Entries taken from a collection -
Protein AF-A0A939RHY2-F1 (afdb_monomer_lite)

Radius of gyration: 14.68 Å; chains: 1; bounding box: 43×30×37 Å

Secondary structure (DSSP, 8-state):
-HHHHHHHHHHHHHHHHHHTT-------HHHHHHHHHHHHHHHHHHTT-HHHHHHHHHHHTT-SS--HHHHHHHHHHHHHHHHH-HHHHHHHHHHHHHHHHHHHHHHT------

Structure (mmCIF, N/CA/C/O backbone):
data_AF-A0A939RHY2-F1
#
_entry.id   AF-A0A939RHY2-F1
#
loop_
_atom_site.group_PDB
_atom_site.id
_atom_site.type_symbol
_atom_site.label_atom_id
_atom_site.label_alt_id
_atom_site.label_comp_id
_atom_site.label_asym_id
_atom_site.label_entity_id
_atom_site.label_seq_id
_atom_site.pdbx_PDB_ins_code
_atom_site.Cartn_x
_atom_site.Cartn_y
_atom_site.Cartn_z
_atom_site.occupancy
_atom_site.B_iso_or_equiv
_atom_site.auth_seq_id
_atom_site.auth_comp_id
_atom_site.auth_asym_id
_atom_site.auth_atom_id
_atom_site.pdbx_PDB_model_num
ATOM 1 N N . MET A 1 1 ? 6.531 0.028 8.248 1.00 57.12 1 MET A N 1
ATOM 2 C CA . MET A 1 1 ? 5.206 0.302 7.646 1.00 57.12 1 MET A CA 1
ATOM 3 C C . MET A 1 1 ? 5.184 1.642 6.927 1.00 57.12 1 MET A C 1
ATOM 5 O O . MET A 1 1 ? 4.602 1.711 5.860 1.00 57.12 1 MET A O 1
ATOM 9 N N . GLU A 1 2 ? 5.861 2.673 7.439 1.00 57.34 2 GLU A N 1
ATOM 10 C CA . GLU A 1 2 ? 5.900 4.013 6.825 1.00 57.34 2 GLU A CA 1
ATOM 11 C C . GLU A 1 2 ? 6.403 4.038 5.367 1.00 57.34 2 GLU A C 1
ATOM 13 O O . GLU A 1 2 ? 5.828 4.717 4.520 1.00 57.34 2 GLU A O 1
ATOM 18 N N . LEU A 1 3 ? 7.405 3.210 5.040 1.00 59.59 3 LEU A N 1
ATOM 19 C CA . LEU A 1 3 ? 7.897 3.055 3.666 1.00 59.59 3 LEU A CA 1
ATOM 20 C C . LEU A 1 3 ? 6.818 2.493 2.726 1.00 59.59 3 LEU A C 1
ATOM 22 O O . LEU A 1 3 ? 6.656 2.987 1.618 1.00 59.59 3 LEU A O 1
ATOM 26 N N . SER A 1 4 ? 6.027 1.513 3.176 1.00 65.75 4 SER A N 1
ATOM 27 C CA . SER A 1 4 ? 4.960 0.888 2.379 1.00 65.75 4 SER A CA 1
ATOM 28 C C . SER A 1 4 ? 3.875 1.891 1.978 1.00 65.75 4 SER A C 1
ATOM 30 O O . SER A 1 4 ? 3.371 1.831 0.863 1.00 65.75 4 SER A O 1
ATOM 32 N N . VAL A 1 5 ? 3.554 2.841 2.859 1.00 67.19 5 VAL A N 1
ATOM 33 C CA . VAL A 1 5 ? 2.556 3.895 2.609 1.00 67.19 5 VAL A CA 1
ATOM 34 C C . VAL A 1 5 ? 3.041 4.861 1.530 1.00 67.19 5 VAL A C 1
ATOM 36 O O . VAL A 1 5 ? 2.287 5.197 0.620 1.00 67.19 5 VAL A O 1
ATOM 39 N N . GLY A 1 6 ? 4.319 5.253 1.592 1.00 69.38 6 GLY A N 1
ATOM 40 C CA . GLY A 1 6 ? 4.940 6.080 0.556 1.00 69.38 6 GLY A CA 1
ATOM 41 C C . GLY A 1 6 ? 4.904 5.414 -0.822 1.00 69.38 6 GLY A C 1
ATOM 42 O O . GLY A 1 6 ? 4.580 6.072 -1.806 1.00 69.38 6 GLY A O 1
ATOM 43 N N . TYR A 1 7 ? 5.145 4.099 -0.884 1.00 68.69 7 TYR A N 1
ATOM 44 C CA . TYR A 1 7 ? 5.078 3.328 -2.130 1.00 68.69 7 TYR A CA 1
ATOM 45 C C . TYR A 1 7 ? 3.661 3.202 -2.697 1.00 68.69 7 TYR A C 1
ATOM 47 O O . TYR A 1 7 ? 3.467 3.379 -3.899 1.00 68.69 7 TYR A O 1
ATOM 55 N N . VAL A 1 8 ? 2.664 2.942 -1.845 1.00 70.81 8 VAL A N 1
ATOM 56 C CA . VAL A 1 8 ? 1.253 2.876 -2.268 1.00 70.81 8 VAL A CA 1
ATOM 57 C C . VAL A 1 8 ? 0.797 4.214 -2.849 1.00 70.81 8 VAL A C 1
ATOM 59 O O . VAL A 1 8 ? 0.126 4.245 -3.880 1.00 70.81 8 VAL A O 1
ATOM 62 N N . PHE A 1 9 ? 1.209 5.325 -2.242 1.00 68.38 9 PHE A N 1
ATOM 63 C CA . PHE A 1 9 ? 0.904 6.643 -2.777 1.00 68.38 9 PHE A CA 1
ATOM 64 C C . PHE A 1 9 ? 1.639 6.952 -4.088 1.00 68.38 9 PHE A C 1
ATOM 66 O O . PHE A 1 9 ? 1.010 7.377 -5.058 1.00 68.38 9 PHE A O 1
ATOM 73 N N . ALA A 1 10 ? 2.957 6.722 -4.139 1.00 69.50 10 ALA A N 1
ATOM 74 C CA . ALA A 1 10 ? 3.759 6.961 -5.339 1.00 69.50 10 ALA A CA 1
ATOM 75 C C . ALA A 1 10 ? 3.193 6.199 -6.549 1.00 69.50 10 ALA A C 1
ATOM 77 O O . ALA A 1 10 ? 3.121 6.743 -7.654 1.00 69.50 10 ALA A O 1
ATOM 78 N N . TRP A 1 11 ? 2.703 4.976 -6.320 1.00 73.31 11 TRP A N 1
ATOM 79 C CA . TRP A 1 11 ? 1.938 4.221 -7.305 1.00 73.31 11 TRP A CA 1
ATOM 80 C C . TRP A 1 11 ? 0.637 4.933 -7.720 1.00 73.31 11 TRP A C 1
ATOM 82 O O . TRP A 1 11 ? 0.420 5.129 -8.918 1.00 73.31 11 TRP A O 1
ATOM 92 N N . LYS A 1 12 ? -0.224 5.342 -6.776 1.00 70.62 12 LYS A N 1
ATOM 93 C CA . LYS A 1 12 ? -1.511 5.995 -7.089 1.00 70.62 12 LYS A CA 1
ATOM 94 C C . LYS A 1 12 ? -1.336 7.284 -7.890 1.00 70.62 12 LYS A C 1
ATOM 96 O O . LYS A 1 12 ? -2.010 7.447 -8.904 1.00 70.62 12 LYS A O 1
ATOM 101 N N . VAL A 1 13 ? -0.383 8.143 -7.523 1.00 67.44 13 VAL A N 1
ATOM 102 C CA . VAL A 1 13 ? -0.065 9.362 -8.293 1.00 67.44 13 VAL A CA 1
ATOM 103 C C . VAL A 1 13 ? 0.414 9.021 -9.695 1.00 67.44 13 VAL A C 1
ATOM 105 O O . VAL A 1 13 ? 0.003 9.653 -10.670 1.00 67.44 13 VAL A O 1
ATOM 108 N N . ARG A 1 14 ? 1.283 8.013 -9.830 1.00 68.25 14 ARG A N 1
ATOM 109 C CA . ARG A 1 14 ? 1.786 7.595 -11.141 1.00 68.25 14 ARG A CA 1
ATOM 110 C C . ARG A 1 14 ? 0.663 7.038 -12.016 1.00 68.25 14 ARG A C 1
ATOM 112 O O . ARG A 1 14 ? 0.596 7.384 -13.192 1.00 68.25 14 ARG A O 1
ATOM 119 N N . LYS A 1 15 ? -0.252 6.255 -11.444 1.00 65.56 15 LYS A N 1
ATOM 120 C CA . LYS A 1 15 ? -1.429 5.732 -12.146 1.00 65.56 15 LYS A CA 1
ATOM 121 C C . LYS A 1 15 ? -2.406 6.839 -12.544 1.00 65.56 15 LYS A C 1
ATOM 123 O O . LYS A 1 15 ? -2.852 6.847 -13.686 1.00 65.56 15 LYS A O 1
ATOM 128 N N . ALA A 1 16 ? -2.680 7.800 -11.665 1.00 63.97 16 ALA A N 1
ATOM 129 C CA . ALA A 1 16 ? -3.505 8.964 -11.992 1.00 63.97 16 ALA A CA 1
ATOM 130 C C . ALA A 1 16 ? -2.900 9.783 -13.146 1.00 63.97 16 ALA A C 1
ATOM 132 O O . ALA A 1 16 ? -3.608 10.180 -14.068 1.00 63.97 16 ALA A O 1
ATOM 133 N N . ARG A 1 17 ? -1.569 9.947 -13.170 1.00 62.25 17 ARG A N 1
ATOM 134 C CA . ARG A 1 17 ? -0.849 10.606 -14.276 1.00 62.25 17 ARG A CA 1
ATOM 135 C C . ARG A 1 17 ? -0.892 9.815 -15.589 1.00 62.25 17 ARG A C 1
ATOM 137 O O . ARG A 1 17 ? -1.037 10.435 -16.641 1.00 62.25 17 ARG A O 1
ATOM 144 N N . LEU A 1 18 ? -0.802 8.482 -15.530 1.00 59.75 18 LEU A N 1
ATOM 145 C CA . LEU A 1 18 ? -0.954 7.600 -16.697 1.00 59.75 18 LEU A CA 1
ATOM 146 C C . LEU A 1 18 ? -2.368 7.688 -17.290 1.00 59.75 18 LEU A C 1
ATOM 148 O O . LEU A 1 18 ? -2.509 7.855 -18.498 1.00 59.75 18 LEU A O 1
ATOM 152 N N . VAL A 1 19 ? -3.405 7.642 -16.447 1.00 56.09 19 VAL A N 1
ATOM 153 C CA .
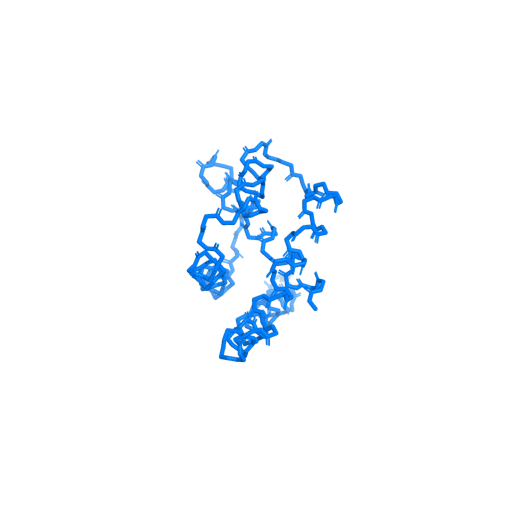 VAL A 1 19 ? -4.812 7.782 -16.873 1.00 56.09 19 VAL A CA 1
ATOM 154 C C . VAL A 1 19 ? -5.088 9.187 -17.426 1.00 56.09 19 VAL A C 1
ATOM 156 O O . VAL A 1 19 ? -5.828 9.329 -18.394 1.00 56.09 19 VAL A O 1
ATOM 159 N N . ALA A 1 20 ? -4.436 10.219 -16.881 1.00 54.38 20 ALA A N 1
ATOM 160 C CA . ALA A 1 20 ? -4.533 11.603 -17.350 1.00 54.38 20 ALA A CA 1
ATOM 161 C C . ALA A 1 20 ? -3.685 11.921 -18.605 1.00 54.38 20 ALA A C 1
ATOM 163 O O . ALA A 1 20 ? -3.563 13.088 -18.980 1.00 54.38 20 ALA A O 1
ATOM 164 N N . GLY A 1 21 ? -3.065 10.925 -19.252 1.00 51.88 21 GLY A N 1
ATOM 165 C CA . GLY A 1 21 ? -2.356 11.092 -20.528 1.00 51.88 21 GLY A CA 1
ATOM 166 C C . GLY A 1 21 ? -1.053 11.905 -20.473 1.00 51.88 21 GLY A C 1
ATOM 167 O O . GLY A 1 21 ? -0.444 12.147 -21.515 1.00 51.88 21 GLY A O 1
ATOM 168 N N . ARG A 1 22 ? -0.578 12.313 -19.285 1.00 48.41 22 ARG A N 1
ATOM 169 C CA . ARG A 1 22 ? 0.728 12.974 -19.119 1.00 48.41 22 ARG A CA 1
ATOM 170 C C . ARG A 1 22 ? 1.821 11.918 -18.961 1.00 48.41 22 ARG A C 1
ATOM 172 O O . ARG A 1 22 ? 2.163 11.493 -17.859 1.00 48.41 22 ARG A O 1
ATOM 179 N N . THR A 1 23 ? 2.355 11.500 -20.104 1.00 58.97 23 THR A N 1
ATOM 180 C CA . THR A 1 23 ? 3.558 10.672 -20.256 1.00 58.97 23 THR A CA 1
ATOM 181 C C . THR A 1 23 ? 4.719 11.176 -19.397 1.00 58.97 23 THR A C 1
ATOM 183 O O . THR A 1 23 ? 5.034 12.361 -19.457 1.00 58.97 23 THR A O 1
ATOM 186 N N . SER A 1 24 ? 5.414 10.279 -18.686 1.00 43.50 24 SER A N 1
ATOM 187 C CA . SER A 1 24 ? 6.795 10.526 -18.247 1.00 43.50 24 SER A CA 1
ATOM 188 C C . SER A 1 24 ? 7.589 9.229 -18.075 1.00 43.50 24 SER A C 1
ATOM 190 O O . SER A 1 24 ? 7.521 8.574 -17.030 1.00 43.50 24 SER A O 1
ATOM 192 N N . GLY A 1 25 ? 8.379 8.946 -19.116 1.00 50.97 25 GLY A N 1
ATOM 193 C CA . GLY A 1 25 ? 9.660 8.243 -19.059 1.00 50.97 25 GLY A CA 1
ATOM 194 C C . GLY A 1 25 ? 9.593 6.726 -18.954 1.00 50.97 25 GLY A C 1
ATOM 195 O O . GLY A 1 25 ? 8.690 6.187 -18.320 1.00 50.97 25 GLY A O 1
ATOM 196 N N . GLU A 1 26 ? 10.589 6.080 -19.566 1.00 46.94 26 GLU A N 1
ATOM 197 C CA . GLU A 1 26 ? 11.025 4.691 -19.374 1.00 46.94 26 GLU A CA 1
ATOM 198 C C . GLU A 1 26 ? 11.174 4.355 -17.887 1.00 46.94 26 GLU A C 1
ATOM 200 O O . GLU A 1 26 ? 12.266 4.248 -17.335 1.00 46.94 26 GLU A O 1
ATOM 205 N N . VAL A 1 27 ? 10.057 4.202 -17.195 1.00 54.84 27 VAL A N 1
ATOM 206 C CA . VAL A 1 27 ? 10.055 3.400 -15.996 1.00 54.84 27 VAL A CA 1
ATOM 207 C C . VAL A 1 27 ? 10.110 1.967 -16.465 1.00 54.84 27 VAL A C 1
ATOM 209 O O . VAL A 1 27 ? 9.279 1.525 -17.257 1.00 54.84 27 VAL A O 1
ATOM 212 N N . ASP A 1 28 ? 11.157 1.288 -16.012 1.00 63.97 28 ASP A N 1
ATOM 213 C CA . ASP A 1 28 ? 11.376 -0.121 -16.270 1.00 63.97 28 ASP A CA 1
ATOM 214 C C . ASP A 1 28 ? 10.062 -0.880 -16.028 1.00 63.97 28 ASP A C 1
ATOM 216 O O . ASP A 1 28 ? 9.423 -0.712 -14.982 1.00 63.97 28 ASP A O 1
ATOM 220 N N . ARG A 1 29 ? 9.645 -1.712 -16.991 1.00 67.50 29 ARG A N 1
ATOM 221 C CA . ARG A 1 29 ? 8.435 -2.544 -16.867 1.00 67.50 29 ARG A CA 1
ATOM 222 C C . ARG A 1 29 ? 8.462 -3.381 -15.586 1.00 67.50 29 ARG A C 1
ATOM 224 O O . ARG A 1 29 ? 7.408 -3.758 -15.079 1.00 67.50 29 ARG A O 1
ATOM 231 N N . ALA A 1 30 ? 9.653 -3.665 -15.053 1.00 71.38 30 ALA A N 1
ATOM 232 C CA . ALA A 1 30 ? 9.822 -4.307 -13.756 1.00 71.38 30 ALA A CA 1
ATOM 233 C C . ALA A 1 30 ? 9.235 -3.477 -12.597 1.00 71.38 30 ALA A C 1
ATOM 235 O O . ALA A 1 30 ? 8.539 -4.031 -11.744 1.00 71.38 30 ALA A O 1
ATOM 236 N N . LEU A 1 31 ? 9.463 -2.159 -12.586 1.00 74.69 31 LEU A N 1
ATOM 237 C CA . LEU A 1 31 ? 8.917 -1.251 -11.577 1.00 74.69 31 LEU A CA 1
ATOM 238 C C . LEU A 1 31 ? 7.400 -1.095 -11.741 1.00 74.69 31 LEU A C 1
ATOM 240 O O . LEU A 1 31 ? 6.678 -1.154 -10.750 1.00 74.69 31 LEU A O 1
ATOM 244 N N . GLU A 1 32 ? 6.907 -0.971 -12.977 1.00 77.38 32 GLU A N 1
ATOM 245 C CA . GLU A 1 32 ? 5.464 -0.929 -13.262 1.00 77.38 32 GLU A CA 1
ATOM 246 C C . GLU A 1 32 ? 4.759 -2.217 -12.801 1.00 77.38 32 GLU A C 1
ATOM 248 O O . GLU A 1 32 ? 3.782 -2.160 -12.053 1.00 77.38 32 GLU A O 1
ATOM 253 N N . GLY A 1 33 ? 5.320 -3.385 -13.129 1.00 80.50 33 GLY A N 1
ATOM 254 C CA . GLY A 1 33 ? 4.785 -4.675 -12.694 1.00 80.50 33 GLY A CA 1
ATOM 255 C C . GLY A 1 33 ? 4.837 -4.884 -11.175 1.00 80.50 33 GLY A C 1
ATOM 256 O O . GLY A 1 33 ? 3.908 -5.458 -10.604 1.00 80.50 33 GLY A O 1
ATOM 257 N N . GLY A 1 34 ? 5.891 -4.413 -10.500 1.00 81.50 34 GLY A N 1
ATOM 258 C CA . GLY A 1 34 ? 5.981 -4.437 -9.035 1.00 81.50 34 GLY A CA 1
ATOM 259 C C . GLY A 1 34 ? 4.931 -3.540 -8.373 1.00 81.50 34 GLY A C 1
ATOM 260 O O . GLY A 1 34 ? 4.283 -3.937 -7.402 1.00 81.50 34 GLY A O 1
ATOM 261 N N . MET A 1 35 ? 4.700 -2.356 -8.939 1.00 78.88 35 MET A N 1
ATOM 262 C CA . MET A 1 35 ? 3.703 -1.402 -8.451 1.00 78.88 35 MET A CA 1
ATOM 263 C C . MET A 1 35 ? 2.260 -1.911 -8.657 1.00 78.88 35 MET A C 1
ATOM 265 O O . MET A 1 35 ? 1.430 -1.776 -7.756 1.00 78.88 35 MET A O 1
ATOM 269 N N . ASP A 1 36 ? 1.961 -2.586 -9.771 1.00 82.81 36 ASP A N 1
ATOM 270 C CA . ASP A 1 36 ? 0.652 -3.224 -9.988 1.00 82.81 36 ASP A CA 1
ATOM 271 C C . ASP A 1 36 ? 0.398 -4.400 -9.035 1.00 82.81 36 ASP A C 1
ATOM 273 O O . ASP A 1 36 ? -0.721 -4.572 -8.533 1.00 82.81 36 ASP A O 1
ATOM 277 N N . ARG A 1 37 ? 1.437 -5.185 -8.713 1.00 84.69 37 ARG A N 1
ATOM 278 C CA . ARG A 1 37 ? 1.346 -6.218 -7.667 1.00 84.69 37 ARG A CA 1
ATOM 279 C C . ARG A 1 37 ? 1.054 -5.604 -6.299 1.00 84.69 37 ARG A C 1
ATOM 281 O O . ARG A 1 37 ? 0.219 -6.145 -5.569 1.00 84.69 37 ARG A O 1
ATOM 288 N N . LEU A 1 38 ? 1.685 -4.472 -5.971 1.00 84.75 38 LEU A N 1
ATOM 289 C CA . LEU A 1 38 ? 1.465 -3.765 -4.705 1.00 84.75 38 LEU A CA 1
ATOM 290 C C . LEU A 1 38 ? 0.012 -3.313 -4.590 1.00 84.75 38 LEU A C 1
ATOM 292 O O . LEU A 1 38 ? -0.632 -3.557 -3.571 1.00 84.75 38 LEU A O 1
ATOM 296 N N . HIS A 1 39 ? -0.521 -2.733 -5.663 1.00 82.62 39 HIS A N 1
ATOM 297 C CA . HIS A 1 39 ? -1.923 -2.360 -5.734 1.00 82.62 39 HIS A CA 1
ATOM 298 C C . HIS A 1 39 ? -2.855 -3.549 -5.542 1.00 82.62 39 HIS A C 1
ATOM 300 O O . HIS A 1 39 ? -3.728 -3.505 -4.681 1.00 82.62 39 HIS A O 1
ATOM 306 N N . GLY A 1 40 ? -2.685 -4.609 -6.334 1.00 85.38 40 GLY A N 1
ATOM 307 C CA . GLY A 1 40 ? -3.566 -5.770 -6.260 1.00 85.38 40 GLY A CA 1
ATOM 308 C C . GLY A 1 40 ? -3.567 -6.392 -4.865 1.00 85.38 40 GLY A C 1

ASSIGNED TASK -
Return the opening line of the data and every line after it through the line containing "ATOM 10 C CA", please, exactly as written and with nothing added.

ANSWER TO THE EXERCISE -
Protein AF-A0A939RHY2-F1 (afdb_monomer_lite)

Radius of gyration: 14.68 Å; chains: 1; bounding box: 43×30×37 Å

Secondary structure (DSSP, 8-state):
-HHHHHHHHHHHHHHHHHHTT-------HHHHHHHHHHHHHHHHHHTT-HHHHHHHHHHHTT-SS--HHHHHHHHHHHHHHHHH-HHHHHHHHHHHHHHHHHHHHHHT------

Structure (mmCIF, N/CA/C/O backbone):
data_AF-A0A939RHY2-F1
#
_entry.id   AF-A0A939RHY2-F1
#
loop_
_atom_site.group_PDB
_atom_site.id
_atom_site.type_symbol
_atom_site.label_atom_id
_atom_site.label_alt_id
_atom_site.label_comp_id
_atom_site.label_asym_id
_atom_site.label_entity_id
_atom_site.label_seq_id
_atom_site.pdbx_PDB_ins_code
_atom_site.Cartn_x
_atom_site.Cartn_y
_atom_site.Cartn_z
_atom_site.occupancy
_atom_site.B_iso_or_equiv
_atom_site.auth_seq_id
_atom_site.auth_comp_id
_atom_site.auth_asym_id
_atom_site.auth_atom_id
_atom_site.pdbx_PDB_model_num
ATOM 1 N N . MET A 1 1 ? 6.531 0.028 8.248 1.00 57.12 1 MET A N 1
ATOM 2 C CA . MET A 1 1 ? 5.206 0.302 7.646 1.00 57.12 1 MET A CA 1
ATOM 3 C C . MET A 1 1 ? 5.184 1.642 6.927 1.00 57.12 1 MET A C 1
ATOM 5 O O . MET A 1 1 ? 4.602 1.711 5.860 1.00 57.12 1 MET A O 1
ATOM 9 N N . GLU A 1 2 ? 5.861 2.673 7.439 1.00 57.34 2 GLU A N 1
ATOM 10 C CA . GLU A 1 2 ? 5.900 4.013 6.825 1.00 57.34 2 GLU A CA 1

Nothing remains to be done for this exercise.